Instead, the voltage adopts a maximum (minimum) limit value which
is substantially constant and is within the limits imposed by the
supply voltage.
[0007] The approaches according to the prior art, which are
referred to in the technical literature as "rail-to-rail" circuits,
do not provide for these limits to be exceeded, but only to be
approached as closely as possible.
SUMMARY OF THE INVENTION
[0008] An object of the present invention is to provide a system
which enables the range of the output voltage of an integrator
circuit to be artificially extended beyond the limits imposed by
the supply voltage.
[0009] According to the present invention, this object is achieved
by a circuit having the characteristics recited in claim 1. A
further subject of the invention is a method having the
characteristics recited in claim 12.
[0010] In summary, the present invention is based on the principle
of monitoring the development of the voltage signal generated by an
integrator circuit according to the prior art and resetting the
circuit (or, in an alternative embodiment, reversing the
characteristic slope of the output signal) each time its output
voltage reaches a predetermined limit close to the saturation
condition.
[0011] This is combined with the step of memorizing the number of
occasions on which these interventions have occurred by using a
counter which is connected to the integrator circuit, and which is
incremented each time the integrator is reset (or the slope of the
output signal is reversed).
[0012] At the end of the predetermined integration period, the
content of the counter will thus indicate how many times the
voltage signal generated by the integrator has covered the entire
range naturally available during its increasing or decreasing
development. This will enable the actual voltage value of the
signal resulting from the integration to be calculated by a simple
mathematical operation from the reading of the counter and from the
signal currently present at the output of the integrator, as will
be described further in the following examples.
[0013] The embodiment according to the present invention thus
enables a substantially unlimited, although fictitious, output
voltage range to be provided in an integrator circuit. In a circuit
of the type used, for example, in control systems for detecting the
degree of knocking in internal combustion engines, this enables
simpler control systems to be produced. These control systems are
advantageously produced which operate from a single voltage supply
(for example, 5 V) both for the active elements of the integrator
circuit and for the logic circuits, and any micro-controllers
present in the engine electronic control unit.

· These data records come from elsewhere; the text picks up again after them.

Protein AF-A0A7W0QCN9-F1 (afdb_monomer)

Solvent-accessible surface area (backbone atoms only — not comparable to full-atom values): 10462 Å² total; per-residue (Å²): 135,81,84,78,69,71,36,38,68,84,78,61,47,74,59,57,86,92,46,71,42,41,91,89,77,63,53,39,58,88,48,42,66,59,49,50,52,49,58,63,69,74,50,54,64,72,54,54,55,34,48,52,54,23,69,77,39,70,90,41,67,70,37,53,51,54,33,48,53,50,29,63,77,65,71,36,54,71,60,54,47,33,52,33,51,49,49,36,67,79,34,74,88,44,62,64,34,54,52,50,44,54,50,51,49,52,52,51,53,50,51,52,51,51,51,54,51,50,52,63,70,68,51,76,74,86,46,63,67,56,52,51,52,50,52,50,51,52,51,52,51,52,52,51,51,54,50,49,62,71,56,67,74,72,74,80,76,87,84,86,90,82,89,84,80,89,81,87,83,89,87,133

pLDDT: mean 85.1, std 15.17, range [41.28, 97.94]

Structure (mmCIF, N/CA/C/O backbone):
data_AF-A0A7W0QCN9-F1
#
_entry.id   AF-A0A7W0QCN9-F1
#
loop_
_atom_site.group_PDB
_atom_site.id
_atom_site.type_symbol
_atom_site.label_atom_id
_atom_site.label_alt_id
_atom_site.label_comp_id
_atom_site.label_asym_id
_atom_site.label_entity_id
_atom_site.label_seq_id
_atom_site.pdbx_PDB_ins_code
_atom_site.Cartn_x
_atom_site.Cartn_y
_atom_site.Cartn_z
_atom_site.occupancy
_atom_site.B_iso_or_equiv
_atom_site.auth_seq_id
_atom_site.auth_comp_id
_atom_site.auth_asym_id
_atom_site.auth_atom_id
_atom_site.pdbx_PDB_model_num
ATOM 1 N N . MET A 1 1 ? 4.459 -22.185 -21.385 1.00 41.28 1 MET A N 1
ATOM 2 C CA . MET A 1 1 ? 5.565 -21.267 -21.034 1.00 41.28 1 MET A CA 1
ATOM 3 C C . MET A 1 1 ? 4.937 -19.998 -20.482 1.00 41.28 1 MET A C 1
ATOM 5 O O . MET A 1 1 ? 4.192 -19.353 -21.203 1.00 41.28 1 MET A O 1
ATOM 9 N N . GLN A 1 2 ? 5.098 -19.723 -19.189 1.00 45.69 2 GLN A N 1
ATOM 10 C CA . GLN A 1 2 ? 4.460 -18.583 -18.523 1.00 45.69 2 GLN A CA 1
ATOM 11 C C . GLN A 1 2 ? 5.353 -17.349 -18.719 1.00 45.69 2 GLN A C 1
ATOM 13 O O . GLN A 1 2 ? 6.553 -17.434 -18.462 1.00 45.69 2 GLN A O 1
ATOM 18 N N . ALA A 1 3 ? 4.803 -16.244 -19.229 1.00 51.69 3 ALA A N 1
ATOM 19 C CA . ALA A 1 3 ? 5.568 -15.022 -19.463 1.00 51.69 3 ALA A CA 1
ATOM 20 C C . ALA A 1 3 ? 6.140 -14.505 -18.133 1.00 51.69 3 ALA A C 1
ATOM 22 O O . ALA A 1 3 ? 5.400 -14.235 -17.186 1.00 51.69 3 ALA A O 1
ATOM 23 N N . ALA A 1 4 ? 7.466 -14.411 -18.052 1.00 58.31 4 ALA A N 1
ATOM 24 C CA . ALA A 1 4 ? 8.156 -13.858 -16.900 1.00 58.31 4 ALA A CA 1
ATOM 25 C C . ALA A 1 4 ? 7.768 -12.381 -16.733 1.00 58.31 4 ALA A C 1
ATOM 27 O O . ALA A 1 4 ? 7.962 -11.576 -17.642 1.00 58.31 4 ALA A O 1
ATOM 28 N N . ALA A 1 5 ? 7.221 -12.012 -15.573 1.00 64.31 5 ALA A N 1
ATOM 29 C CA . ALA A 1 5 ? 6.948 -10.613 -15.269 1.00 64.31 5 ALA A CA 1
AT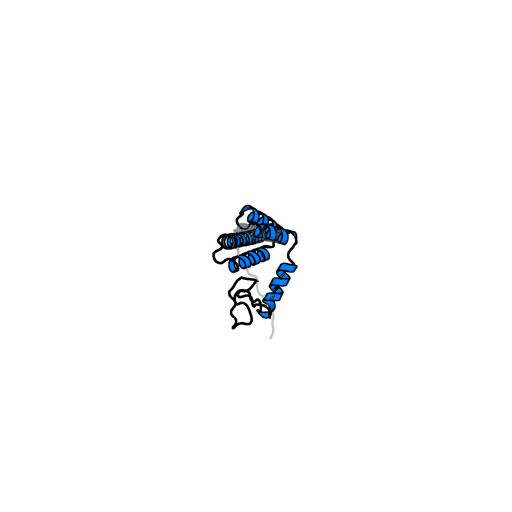OM 30 C C . ALA A 1 5 ? 8.268 -9.819 -15.256 1.00 64.31 5 ALA A C 1
ATOM 32 O O . ALA A 1 5 ? 9.181 -10.153 -14.498 1.00 64.31 5 ALA A O 1
ATOM 33 N N . ALA A 1 6 ? 8.347 -8.747 -16.052 1.00 82.31 6 ALA A N 1
ATOM 34 C CA . ALA A 1 6 ? 9.525 -7.874 -16.165 1.00 82.31 6 ALA A CA 1
ATOM 35 C C . ALA A 1 6 ? 9.871 -7.115 -14.862 1.00 82.31 6 ALA A C 1
ATOM 37 O O . ALA A 1 6 ? 10.916 -6.476 -14.746 1.00 82.31 6 ALA A O 1
ATOM 38 N N . SER A 1 7 ? 8.992 -7.177 -13.859 1.00 89.81 7 SER A N 1
ATOM 39 C CA . SER A 1 7 ? 9.156 -6.514 -12.566 1.00 89.81 7 SER A CA 1
ATOM 40 C C . SER A 1 7 ? 8.580 -7.357 -11.433 1.00 89.81 7 SER A C 1
ATOM 42 O O . SER A 1 7 ? 7.646 -8.135 -11.632 1.00 89.81 7 SER A O 1
ATOM 44 N N . CYS A 1 8 ? 9.084 -7.149 -10.221 1.00 92.62 8 CYS A N 1
ATOM 45 C CA . CYS A 1 8 ? 8.608 -7.824 -9.024 1.00 92.62 8 CYS A CA 1
ATOM 46 C C . CYS A 1 8 ? 7.146 -7.442 -8.691 1.00 92.62 8 CYS A C 1
ATOM 48 O O . CYS A 1 8 ? 6.881 -6.268 -8.421 1.00 92.62 8 CYS A O 1
ATOM 50 N N . PRO A 1 9 ? 6.209 -8.403 -8.555 1.00 91.44 9 PRO A N 1
ATOM 51 C CA . PRO A 1 9 ? 4.800 -8.109 -8.251 1.00 91.44 9 PRO A CA 1
ATOM 52 C C . PRO A 1 9 ? 4.581 -7.554 -6.832 1.00 91.44 9 PRO A C 1
ATOM 54 O O . PRO A 1 9 ? 3.583 -6.888 -6.555 1.00 91.44 9 PRO A O 1
ATOM 57 N N . LYS A 1 10 ? 5.526 -7.793 -5.913 1.00 91.12 10 LYS A N 1
ATOM 58 C CA . LYS A 1 10 ? 5.447 -7.316 -4.525 1.00 91.12 10 LYS A CA 1
ATOM 59 C C . LYS A 1 10 ? 5.855 -5.853 -4.378 1.00 91.12 10 LYS A C 1
ATOM 61 O O . LYS A 1 10 ? 5.184 -5.116 -3.667 1.00 91.12 10 LYS A O 1
ATOM 66 N N . CYS A 1 11 ? 6.932 -5.418 -5.034 1.00 92.31 11 CYS A N 1
ATOM 67 C CA . CYS A 1 11 ? 7.513 -4.083 -4.812 1.00 92.31 11 CYS A CA 1
ATOM 68 C C . CYS A 1 11 ? 7.670 -3.218 -6.072 1.00 92.31 11 CYS A C 1
ATOM 70 O O . CYS A 1 11 ? 8.041 -2.050 -5.950 1.00 92.31 11 CYS A O 1
ATOM 72 N N . GLY A 1 12 ? 7.417 -3.774 -7.260 1.00 90.50 12 GLY A N 1
ATOM 73 C CA . GLY A 1 12 ? 7.544 -3.093 -8.550 1.00 90.50 12 GLY A CA 1
ATOM 74 C C . GLY A 1 12 ? 8.969 -2.865 -9.045 1.00 90.50 12 GLY A C 1
ATOM 75 O O . GLY A 1 12 ? 9.133 -2.233 -10.080 1.00 90.50 12 GLY A O 1
ATOM 76 N N . ALA A 1 13 ? 10.001 -3.332 -8.333 1.00 92.12 13 ALA A N 1
ATOM 77 C CA . ALA A 1 13 ? 11.376 -3.197 -8.810 1.00 92.12 13 ALA A CA 1
ATOM 78 C C . ALA A 1 13 ? 11.571 -3.967 -10.131 1.00 92.12 13 ALA A C 1
ATOM 80 O O . ALA A 1 13 ? 11.006 -5.062 -10.258 1.00 92.12 13 ALA A O 1
ATOM 81 N N . PRO A 1 14 ? 12.365 -3.436 -11.080 1.00 91.31 14 PRO A N 1
ATOM 82 C CA . PRO A 1 14 ? 12.711 -4.164 -12.296 1.00 91.31 14 PRO A CA 1
ATOM 83 C C . PRO A 1 14 ? 13.396 -5.485 -11.936 1.00 91.31 14 PRO A C 1
ATOM 85 O O . PRO A 1 14 ? 14.104 -5.578 -10.926 1.00 91.31 14 PRO A O 1
ATOM 88 N N . ARG A 1 15 ? 13.129 -6.527 -12.724 1.00 90.06 15 ARG A N 1
ATOM 89 C CA . ARG A 1 15 ? 13.704 -7.852 -12.497 1.00 90.06 15 ARG A CA 1
ATOM 90 C C . ARG A 1 15 ? 15.136 -7.904 -13.031 1.00 90.06 15 ARG A C 1
ATOM 92 O O . ARG A 1 15 ? 15.397 -7.500 -14.157 1.00 90.06 15 ARG A O 1
ATOM 99 N N . ASP A 1 16 ? 16.040 -8.429 -12.210 1.00 90.44 16 ASP A N 1
ATOM 100 C CA . ASP A 1 16 ? 17.425 -8.727 -12.582 1.00 90.44 16 ASP A CA 1
ATOM 101 C C . ASP A 1 16 ? 17.562 -10.240 -12.778 1.00 90.44 16 ASP A C 1
ATOM 103 O O . ASP A 1 16 ? 17.625 -10.992 -11.807 1.00 90.44 16 ASP A O 1
ATOM 107 N N . GLU A 1 17 ? 17.574 -10.698 -14.029 1.00 88.00 17 GLU A N 1
ATOM 108 C CA . GLU A 1 17 ? 17.621 -12.130 -14.361 1.00 88.00 17 GLU A CA 1
ATOM 109 C C . GLU A 1 17 ? 18.887 -12.842 -13.861 1.00 88.00 17 GLU A C 1
ATOM 111 O O . GLU A 1 17 ? 18.885 -14.064 -13.733 1.00 88.00 17 GLU A O 1
ATOM 116 N N . SER A 1 18 ? 19.952 -12.106 -13.519 1.00 91.12 18 SER A N 1
ATOM 117 C CA . SER A 1 18 ? 21.174 -12.697 -12.957 1.00 91.12 18 SER A CA 1
ATOM 118 C C . SER A 1 18 ? 21.014 -13.164 -11.504 1.00 91.12 18 SER A C 1
ATOM 120 O O . SER A 1 18 ? 21.867 -13.884 -10.982 1.00 91.12 18 SER A O 1
ATOM 122 N N . ARG A 1 19 ? 19.924 -12.772 -10.830 1.00 93.06 19 ARG A N 1
ATOM 123 C CA . ARG A 1 19 ? 19.664 -13.092 -9.423 1.00 93.06 19 ARG A CA 1
ATOM 124 C C . ARG A 1 19 ? 18.482 -14.036 -9.267 1.00 93.06 19 ARG A C 1
ATOM 126 O O . ARG A 1 19 ? 17.508 -13.986 -10.009 1.00 93.06 19 ARG A O 1
ATOM 133 N N . ALA A 1 20 ? 18.525 -14.841 -8.209 1.00 94.38 20 ALA A N 1
ATOM 134 C CA . ALA A 1 20 ? 17.417 -15.721 -7.839 1.00 94.38 20 ALA A CA 1
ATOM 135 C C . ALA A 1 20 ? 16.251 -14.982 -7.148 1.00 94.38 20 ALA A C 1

[0014] A further advantage is that the integration period can be
extended at will and more efficient engine control algorithms can
be established. The greater efficiency achieved enables an engine
of the same type to have lower consumption and greater power than
with current approaches.
BRIEF DESCRIPTION OF THE DRAWINGS
[0015] Further characteristics and advantages of the invention will
be explained in greater detail in the following detailed
description of different embodiments thereof, given by way of
non-limiting examples, with reference to the appended drawings, in
which:
[0016] FIG. 1 is a block diagram of a system for detecting knocking
in an internal combustion engine according to the present;
[0017] FIG. 2 is a circuit diagram of a first embodiment of an
integration circuit stage comprising a circuit according to the
present invention,
[0018] FIG. 3 is a series of graphs indicative of the quantities
representative of the operation of the integration circuit stage
illustrated in FIG. 2;
[0019] FIG. 4 is a circuit diagram of a second embodiment of an
integration circuit stage comprising a circuit according to the
present invention; and
[0020] FIG. 5 is a series of graphs indicative of the quantities
representative of the operation of the integration circuit stage
illustrated in FIG. 4.
DETAILED DESCRIPTION OF THE PREFERRED EMBODIMENTS
[0021] In a system for detecting knocking in an internal combustion
engine, a wide-band accelerometric knock sensor 10 is disposed on
the engine block in the vicinity of the cylinders. The sensor 10
registers variations in pressure on the walls of the cylinders and
translates them into an electrical voltage signal, which is
indicated as V.sub.k in the circuit diagram of FIG. 1 and is
proportional to the acoustic energy detected.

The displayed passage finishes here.